• _Exercise instructions_: Would you transcribe word for word every line from the one containing "ATOM 99 C CA" to the end of the data, both ends included, and leave out the rest?

*** Opening Data to use ***

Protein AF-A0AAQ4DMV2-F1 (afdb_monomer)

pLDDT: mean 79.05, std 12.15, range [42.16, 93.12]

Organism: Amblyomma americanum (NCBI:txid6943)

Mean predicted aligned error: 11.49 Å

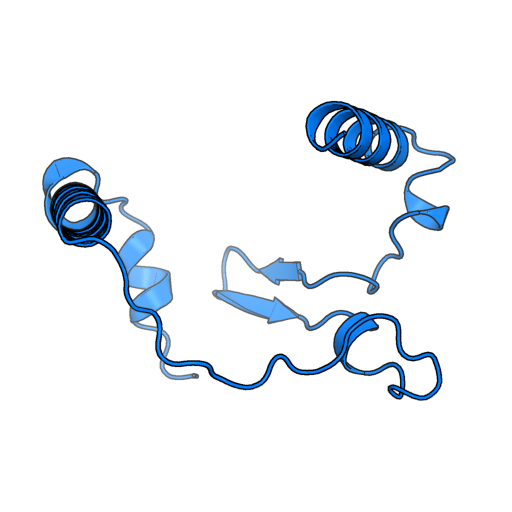Foldseek 3Di:
DVVVVVVVVVVQCVDPVNNCVVDPPQQQWDADLVQRDIDHGCVVVPPCPPVPDDPDDDDDDPDDVVNVVVVVVVVVCCVPVVDDPCPVVNVPRPPD

Sequence (96 aa):
MVLTTVVLHNYLRRRRGTRQLYTPPESLDVEDILTGDIRRGTWRHSDCQAGAVQPLKKRGSNCSQEARRIREDFKDYFYKEGQLSWQWRLVSYPGS

Structure (mmCIF, N/CA/C/O backbone):
data_AF-A0AAQ4DMV2-F1
#
_entry.id   AF-A0AAQ4DMV2-F1
#
loop_
_atom_site.group_PDB
_atom_site.id
_atom_site.type_symbol
_atom_site.label_atom_id
_atom_site.label_alt_id
_atom_site.label_comp_id
_atom_site.label_asym_id
_atom_site.label_entity_id
_atom_site.label_seq_id
_atom_site.pdbx_PDB_ins_code
_atom_site.Cartn_x
_atom_site.Cartn_y
_atom_site.Cartn_z
_atom_site.occupancy
_atom_site.B_iso_or_equiv
_atom_site.auth_seq_id
_atom_site.auth_comp_id
_atom_site.auth_asym_id
_atom_site.auth_atom_id
_atom_site.pdbx_PDB_model_num
ATOM 1 N N . MET A 1 1 ? 14.881 11.249 2.201 1.00 59.03 1 MET A N 1
ATOM 2 C CA . MET A 1 1 ? 15.216 10.237 1.172 1.00 59.03 1 MET A CA 1
ATOM 3 C C . MET A 1 1 ? 14.041 9.355 0.733 1.00 59.03 1 MET A C 1
ATOM 5 O O . MET A 1 1 ? 14.099 8.843 -0.371 1.00 59.03 1 MET A O 1
ATOM 9 N N . VAL A 1 2 ? 12.956 9.211 1.511 1.00 82.88 2 VAL A N 1
ATOM 10 C CA . VAL A 1 2 ? 11.803 8.359 1.131 1.00 82.88 2 VAL A CA 1
ATOM 11 C C . VAL A 1 2 ? 11.118 8.820 -0.164 1.00 82.88 2 VAL A C 1
ATOM 13 O O . VAL A 1 2 ? 10.911 8.012 -1.062 1.00 82.88 2 VAL A O 1
ATOM 16 N N . LEU A 1 3 ? 10.824 10.119 -0.297 1.00 90.19 3 LEU A N 1
ATOM 17 C CA . LEU A 1 3 ? 10.130 10.657 -1.475 1.00 90.19 3 LEU A CA 1
ATOM 18 C C . LEU A 1 3 ? 10.919 10.436 -2.770 1.00 90.19 3 LEU A C 1
ATOM 20 O O . LEU A 1 3 ? 10.350 10.000 -3.763 1.00 90.19 3 LEU A O 1
ATOM 24 N N . THR A 1 4 ? 12.234 10.663 -2.749 1.00 88.94 4 THR A N 1
ATOM 25 C CA . THR A 1 4 ? 13.112 10.435 -3.905 1.00 88.94 4 THR A CA 1
ATOM 26 C C . THR A 1 4 ? 13.078 8.976 -4.357 1.00 88.94 4 THR A C 1
ATOM 28 O O . THR A 1 4 ? 12.931 8.705 -5.548 1.00 88.94 4 THR A O 1
ATOM 31 N N . THR A 1 5 ? 13.141 8.033 -3.413 1.00 88.38 5 THR A N 1
ATOM 32 C CA . THR A 1 5 ? 13.048 6.597 -3.708 1.00 88.38 5 THR A CA 1
ATOM 33 C C . THR A 1 5 ? 11.686 6.225 -4.292 1.00 88.38 5 THR A C 1
ATOM 35 O O . THR A 1 5 ? 11.627 5.473 -5.263 1.00 88.38 5 THR A O 1
ATOM 38 N N . VAL A 1 6 ? 10.594 6.785 -3.760 1.00 89.19 6 VAL A N 1
ATOM 39 C CA . VAL A 1 6 ? 9.235 6.565 -4.286 1.00 89.19 6 VAL A CA 1
ATOM 40 C C . VAL A 1 6 ? 9.103 7.108 -5.710 1.00 89.19 6 VAL A C 1
ATOM 42 O O . VAL A 1 6 ? 8.588 6.418 -6.590 1.00 89.19 6 VAL A O 1
ATOM 45 N N . VAL A 1 7 ? 9.609 8.316 -5.968 1.00 93.12 7 VAL A N 1
ATOM 46 C CA . VAL A 1 7 ? 9.596 8.925 -7.306 1.00 93.12 7 VAL A CA 1
ATOM 47 C C . VAL A 1 7 ? 10.378 8.067 -8.300 1.00 93.12 7 VAL A C 1
ATOM 49 O O . VAL A 1 7 ? 9.868 7.772 -9.382 1.00 93.12 7 VAL A O 1
ATOM 52 N N . LEU A 1 8 ? 11.576 7.610 -7.929 1.00 92.00 8 LEU A N 1
ATOM 53 C CA . LEU A 1 8 ? 12.399 6.745 -8.774 1.00 92.00 8 LEU A CA 1
ATOM 54 C C . LEU A 1 8 ? 11.712 5.402 -9.062 1.00 92.00 8 LEU A C 1
ATOM 56 O O . LEU A 1 8 ? 11.659 4.973 -10.214 1.00 92.00 8 LEU A O 1
ATOM 60 N N . HIS A 1 9 ? 11.138 4.765 -8.041 1.00 89.25 9 HIS A N 1
ATOM 61 C CA . HIS A 1 9 ? 10.385 3.518 -8.185 1.00 89.25 9 HIS A CA 1
ATOM 62 C C . HIS A 1 9 ? 9.224 3.673 -9.178 1.00 89.25 9 HIS A C 1
ATOM 64 O O . HIS A 1 9 ? 9.073 2.877 -10.110 1.00 89.25 9 HIS A O 1
ATOM 70 N N . ASN A 1 10 ? 8.437 4.740 -9.023 1.00 91.06 10 ASN A N 1
ATOM 71 C C
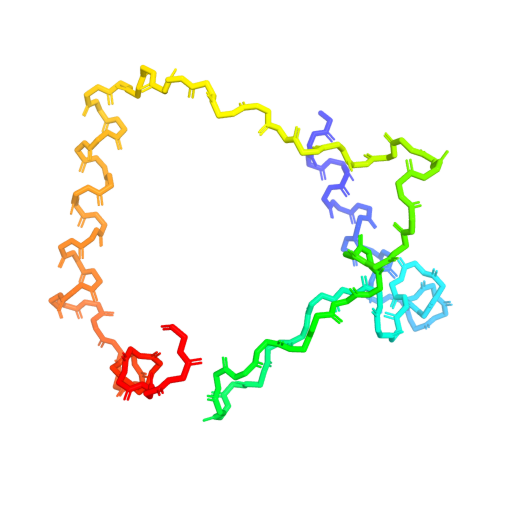A . ASN A 1 10 ? 7.310 5.041 -9.903 1.00 91.06 10 ASN A CA 1
ATOM 72 C C . ASN A 1 10 ? 7.771 5.301 -11.342 1.00 91.06 10 ASN A C 1
ATOM 74 O O . ASN A 1 10 ? 7.156 4.816 -12.295 1.00 91.06 10 ASN A O 1
ATOM 78 N N . TYR A 1 11 ? 8.875 6.031 -11.507 1.00 92.44 11 TYR A N 1
ATOM 79 C CA . TYR A 1 11 ? 9.473 6.300 -12.810 1.00 92.44 11 TYR A CA 1
ATOM 80 C C . TYR A 1 11 ? 9.901 5.010 -13.526 1.00 92.44 11 TYR A C 1
ATOM 82 O O . TYR A 1 11 ? 9.518 4.789 -14.680 1.00 92.44 11 TYR A O 1
ATOM 90 N N . LEU A 1 12 ? 10.627 4.126 -12.832 1.00 91.62 12 LEU A N 1
ATOM 91 C CA . LEU A 1 12 ? 11.130 2.863 -13.385 1.00 91.62 12 LEU A CA 1
ATOM 92 C C . LEU A 1 12 ? 10.003 1.898 -13.767 1.00 91.62 12 LE
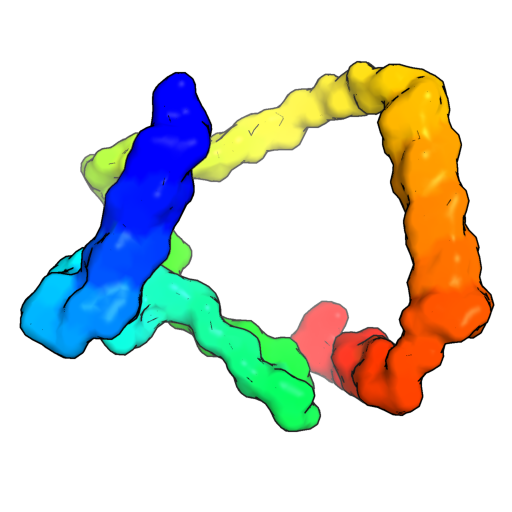U A C 1
ATOM 94 O O . LEU A 1 12 ? 10.105 1.218 -14.791 1.00 91.62 12 LEU A O 1
ATOM 98 N N . ARG A 1 13 ? 8.905 1.877 -13.003 1.00 88.75 13 ARG A N 1
ATOM 99 C CA . ARG A 1 13 ? 7.729 1.042 -13.300 1.00 88.75 13 ARG A CA 1
ATOM 100 C C . ARG A 1 13 ? 6.859 1.576 -14.436 1.00 88.75 13 ARG A C 1
ATOM 102 O O . ARG A 1 13 ? 6.179 0.788 -15.091 1.00 88.75 13 ARG A O 1
ATOM 109 N N . ARG A 1 14 ? 6.859 2.887 -14.694 1.00 89.44 14 ARG A N 1
ATOM 110 C CA . ARG A 1 14 ? 6.017 3.504 -15.737 1.00 89.44 14 ARG A CA 1
ATOM 111 C C . ARG A 1 14 ? 6.589 3.339 -17.148 1.00 89.44 14 ARG A C 1
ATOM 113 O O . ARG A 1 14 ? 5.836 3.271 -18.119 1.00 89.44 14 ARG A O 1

*** Closing Data to use ***

• _Answer_:
ATOM 99 C CA . ARG A 1 13 ? 7.729 1.042 -13.300 1.00 88.75 13 ARG A CA 1
ATOM 100 C C . ARG A 1 13 ? 6.859 1.576 -14.436 1.00 88.75 13 ARG A C 1
ATOM 102 O O . ARG A 1 13 ? 6.179 0.788 -15.091 1.00 88.75 13 ARG A O 1
ATOM 109 N N . ARG A 1 14 ? 6.859 2.887 -14.694 1.00 89.44 14 ARG A N 1
ATOM 110 C CA . ARG A 1 14 ? 6.017 3.504 -15.737 1.00 89.44 14 ARG A CA 1
ATOM 111 C C . ARG A 1 14 ? 6.589 3.339 -17.148 1.00 89.44 14 ARG A C 1
ATOM 113 O O . ARG A 1 14 ? 5.836 3.271 -18.119 1.00 89.44 14 ARG A O 1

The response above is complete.